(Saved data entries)
----------------------------------------

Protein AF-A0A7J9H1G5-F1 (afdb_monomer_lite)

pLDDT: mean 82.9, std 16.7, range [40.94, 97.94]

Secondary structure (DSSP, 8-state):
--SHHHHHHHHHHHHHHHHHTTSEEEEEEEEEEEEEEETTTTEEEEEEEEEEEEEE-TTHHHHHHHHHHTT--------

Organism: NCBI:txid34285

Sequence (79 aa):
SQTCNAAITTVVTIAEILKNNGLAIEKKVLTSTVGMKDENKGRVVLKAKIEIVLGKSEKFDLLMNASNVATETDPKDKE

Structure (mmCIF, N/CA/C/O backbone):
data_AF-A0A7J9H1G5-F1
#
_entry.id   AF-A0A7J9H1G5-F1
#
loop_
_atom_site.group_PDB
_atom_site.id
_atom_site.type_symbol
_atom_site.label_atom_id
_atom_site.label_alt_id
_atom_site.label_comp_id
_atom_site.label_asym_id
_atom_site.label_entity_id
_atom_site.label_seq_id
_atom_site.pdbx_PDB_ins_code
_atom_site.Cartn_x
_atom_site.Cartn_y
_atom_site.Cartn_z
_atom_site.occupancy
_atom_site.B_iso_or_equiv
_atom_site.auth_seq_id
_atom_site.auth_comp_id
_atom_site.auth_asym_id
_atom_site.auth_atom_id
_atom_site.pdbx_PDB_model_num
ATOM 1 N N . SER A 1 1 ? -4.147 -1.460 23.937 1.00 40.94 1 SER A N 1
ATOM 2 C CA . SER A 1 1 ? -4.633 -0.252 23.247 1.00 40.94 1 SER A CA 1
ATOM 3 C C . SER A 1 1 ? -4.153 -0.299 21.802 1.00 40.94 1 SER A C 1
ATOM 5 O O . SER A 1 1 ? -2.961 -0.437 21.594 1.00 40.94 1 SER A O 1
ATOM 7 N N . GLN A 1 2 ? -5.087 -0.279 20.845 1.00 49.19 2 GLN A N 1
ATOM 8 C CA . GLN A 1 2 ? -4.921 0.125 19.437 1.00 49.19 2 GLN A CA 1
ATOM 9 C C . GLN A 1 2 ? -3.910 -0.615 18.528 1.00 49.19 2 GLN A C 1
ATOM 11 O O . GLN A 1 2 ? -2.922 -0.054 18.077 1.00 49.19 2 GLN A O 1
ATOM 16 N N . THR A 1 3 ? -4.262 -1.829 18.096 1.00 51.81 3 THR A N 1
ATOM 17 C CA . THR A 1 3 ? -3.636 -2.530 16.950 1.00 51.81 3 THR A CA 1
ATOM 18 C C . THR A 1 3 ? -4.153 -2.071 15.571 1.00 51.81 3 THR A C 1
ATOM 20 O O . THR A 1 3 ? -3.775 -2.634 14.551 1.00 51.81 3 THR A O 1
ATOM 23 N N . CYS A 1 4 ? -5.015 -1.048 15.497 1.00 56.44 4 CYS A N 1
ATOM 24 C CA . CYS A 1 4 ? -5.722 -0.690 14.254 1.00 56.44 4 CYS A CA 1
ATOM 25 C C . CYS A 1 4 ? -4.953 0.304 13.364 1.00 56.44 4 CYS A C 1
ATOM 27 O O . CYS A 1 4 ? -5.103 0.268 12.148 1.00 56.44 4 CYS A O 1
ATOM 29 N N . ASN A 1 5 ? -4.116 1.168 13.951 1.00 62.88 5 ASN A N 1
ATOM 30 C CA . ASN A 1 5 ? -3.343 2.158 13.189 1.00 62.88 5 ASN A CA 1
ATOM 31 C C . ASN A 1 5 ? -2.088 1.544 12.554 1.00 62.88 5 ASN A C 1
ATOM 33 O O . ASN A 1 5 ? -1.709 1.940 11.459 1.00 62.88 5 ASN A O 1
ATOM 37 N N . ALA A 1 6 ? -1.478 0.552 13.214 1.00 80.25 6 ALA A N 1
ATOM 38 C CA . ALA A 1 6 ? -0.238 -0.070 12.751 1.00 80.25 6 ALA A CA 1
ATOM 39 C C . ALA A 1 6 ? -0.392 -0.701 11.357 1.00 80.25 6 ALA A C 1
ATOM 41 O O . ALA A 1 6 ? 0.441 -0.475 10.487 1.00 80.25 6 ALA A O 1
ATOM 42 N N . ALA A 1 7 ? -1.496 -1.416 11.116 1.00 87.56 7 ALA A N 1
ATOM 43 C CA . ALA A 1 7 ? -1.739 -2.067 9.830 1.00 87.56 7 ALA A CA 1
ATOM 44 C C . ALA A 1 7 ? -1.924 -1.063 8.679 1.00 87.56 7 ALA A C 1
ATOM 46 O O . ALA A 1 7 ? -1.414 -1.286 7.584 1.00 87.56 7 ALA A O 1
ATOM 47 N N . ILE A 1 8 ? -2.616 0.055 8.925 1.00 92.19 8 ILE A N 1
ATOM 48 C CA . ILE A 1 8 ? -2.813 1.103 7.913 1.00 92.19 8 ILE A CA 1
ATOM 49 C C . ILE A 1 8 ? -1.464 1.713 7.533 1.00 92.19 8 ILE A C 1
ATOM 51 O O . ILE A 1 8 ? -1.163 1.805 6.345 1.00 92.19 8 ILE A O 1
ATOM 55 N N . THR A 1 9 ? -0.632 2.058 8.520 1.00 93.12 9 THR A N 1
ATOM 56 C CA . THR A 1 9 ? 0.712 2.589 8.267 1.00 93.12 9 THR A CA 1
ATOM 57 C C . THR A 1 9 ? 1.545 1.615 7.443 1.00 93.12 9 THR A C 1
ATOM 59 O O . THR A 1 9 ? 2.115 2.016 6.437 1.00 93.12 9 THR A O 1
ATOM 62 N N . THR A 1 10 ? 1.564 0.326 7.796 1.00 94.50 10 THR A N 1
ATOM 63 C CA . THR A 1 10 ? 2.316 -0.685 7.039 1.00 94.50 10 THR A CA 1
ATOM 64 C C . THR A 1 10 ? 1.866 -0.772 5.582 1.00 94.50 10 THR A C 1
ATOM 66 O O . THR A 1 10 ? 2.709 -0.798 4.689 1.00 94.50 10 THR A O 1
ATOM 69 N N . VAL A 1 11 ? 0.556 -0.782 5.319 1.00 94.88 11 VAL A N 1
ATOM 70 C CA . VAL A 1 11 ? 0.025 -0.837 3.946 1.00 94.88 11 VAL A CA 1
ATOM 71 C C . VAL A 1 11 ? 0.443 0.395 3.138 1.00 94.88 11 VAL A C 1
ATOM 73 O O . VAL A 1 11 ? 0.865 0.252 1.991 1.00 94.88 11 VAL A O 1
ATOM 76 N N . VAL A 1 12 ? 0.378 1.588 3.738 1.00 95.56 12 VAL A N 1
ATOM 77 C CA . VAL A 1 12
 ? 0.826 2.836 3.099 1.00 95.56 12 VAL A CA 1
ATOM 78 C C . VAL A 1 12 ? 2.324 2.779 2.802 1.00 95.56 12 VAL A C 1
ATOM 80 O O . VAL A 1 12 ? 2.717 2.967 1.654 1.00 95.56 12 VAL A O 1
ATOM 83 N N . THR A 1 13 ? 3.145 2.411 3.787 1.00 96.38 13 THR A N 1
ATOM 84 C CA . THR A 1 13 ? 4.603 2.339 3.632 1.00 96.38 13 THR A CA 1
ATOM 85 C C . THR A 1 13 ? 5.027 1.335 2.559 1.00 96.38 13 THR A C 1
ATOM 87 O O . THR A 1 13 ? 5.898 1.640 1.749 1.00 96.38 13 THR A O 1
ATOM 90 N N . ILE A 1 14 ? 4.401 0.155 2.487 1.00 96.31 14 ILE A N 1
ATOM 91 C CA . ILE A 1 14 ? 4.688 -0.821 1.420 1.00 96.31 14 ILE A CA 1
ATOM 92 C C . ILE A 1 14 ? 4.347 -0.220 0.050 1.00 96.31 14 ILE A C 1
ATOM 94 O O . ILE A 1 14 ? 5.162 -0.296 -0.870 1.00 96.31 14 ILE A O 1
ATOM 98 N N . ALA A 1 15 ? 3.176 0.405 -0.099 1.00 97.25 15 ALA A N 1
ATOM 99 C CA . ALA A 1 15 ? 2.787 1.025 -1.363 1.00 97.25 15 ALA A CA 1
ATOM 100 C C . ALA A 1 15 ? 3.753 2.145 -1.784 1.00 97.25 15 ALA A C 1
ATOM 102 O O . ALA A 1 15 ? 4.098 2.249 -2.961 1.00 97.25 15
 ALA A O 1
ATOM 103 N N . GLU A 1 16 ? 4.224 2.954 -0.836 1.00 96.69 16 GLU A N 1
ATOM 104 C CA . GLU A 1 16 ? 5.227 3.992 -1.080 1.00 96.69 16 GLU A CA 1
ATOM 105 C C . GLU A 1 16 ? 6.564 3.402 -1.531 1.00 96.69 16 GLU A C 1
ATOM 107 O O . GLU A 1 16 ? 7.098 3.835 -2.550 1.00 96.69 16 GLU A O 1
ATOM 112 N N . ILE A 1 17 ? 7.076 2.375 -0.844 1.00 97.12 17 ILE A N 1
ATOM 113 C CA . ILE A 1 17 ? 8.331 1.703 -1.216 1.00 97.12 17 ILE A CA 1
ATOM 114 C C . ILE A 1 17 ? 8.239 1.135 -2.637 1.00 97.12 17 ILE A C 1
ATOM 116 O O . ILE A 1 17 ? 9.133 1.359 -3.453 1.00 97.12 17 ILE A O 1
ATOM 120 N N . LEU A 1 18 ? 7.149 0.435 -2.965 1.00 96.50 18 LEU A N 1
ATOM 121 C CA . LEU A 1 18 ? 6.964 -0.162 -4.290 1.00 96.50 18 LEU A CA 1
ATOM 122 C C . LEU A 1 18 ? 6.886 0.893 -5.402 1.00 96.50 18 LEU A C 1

----------------------------------------

# What you are asked to do
Return, unchanged, the run of lines above that opens with the line containing "ATOM 94 O O" and closes with the line containing "ATOM 121 C CA". Include both.

# Answer for the task
ATOM 94 O O . ILE A 1 14 ? 5.162 -0.296 -0.870 1.00 96.31 14 ILE A O 1
ATOM 98 N N . ALA A 1 15 ? 3.176 0.405 -0.099 1.00 97.25 15 ALA A N 1
ATOM 99 C CA . ALA A 1 15 ? 2.787 1.025 -1.363 1.00 97.25 15 ALA A CA 1
ATOM 100 C C . ALA A 1 15 ? 3.753 2.145 -1.784 1.00 97.25 15 ALA A C 1
ATOM 102 O O . ALA A 1 15 ? 4.098 2.249 -2.961 1.00 97.25 15
 ALA A O 1
ATOM 103 N N . GLU A 1 16 ? 4.224 2.954 -0.836 1.00 96.69 16 GLU A N 1
ATOM 104 C CA . GLU A 1 16 ? 5.227 3.992 -1.080 1.00 96.69 16 GLU A CA 1
ATOM 105 C C . GLU A 1 16 ? 6.564 3.402 -1.531 1.00 96.69 16 GLU A C 1
ATOM 107 O O . GLU A 1 16 ? 7.098 3.835 -2.550 1.00 96.69 16 GLU A O 1
ATOM 112 N N . ILE A 1 17 ? 7.076 2.375 -0.844 1.00 97.12 17 ILE A N 1
ATOM 113 C CA . ILE A 1 17 ? 8.331 1.703 -1.216 1.00 97.12 17 ILE A CA 1
ATOM 114 C C . ILE A 1 17 ? 8.239 1.135 -2.637 1.00 97.12 17 ILE A C 1
ATOM 116 O O . ILE A 1 17 ? 9.133 1.359 -3.453 1.00 97.12 17 ILE A O 1
ATOM 120 N N . LEU A 1 18 ? 7.149 0.435 -2.965 1.00 96.50 18 LEU A N 1
ATOM 121 C CA . LEU A 1 18 ? 6.964 -0.162 -4.290 1.00 96.50 18 LEU A CA 1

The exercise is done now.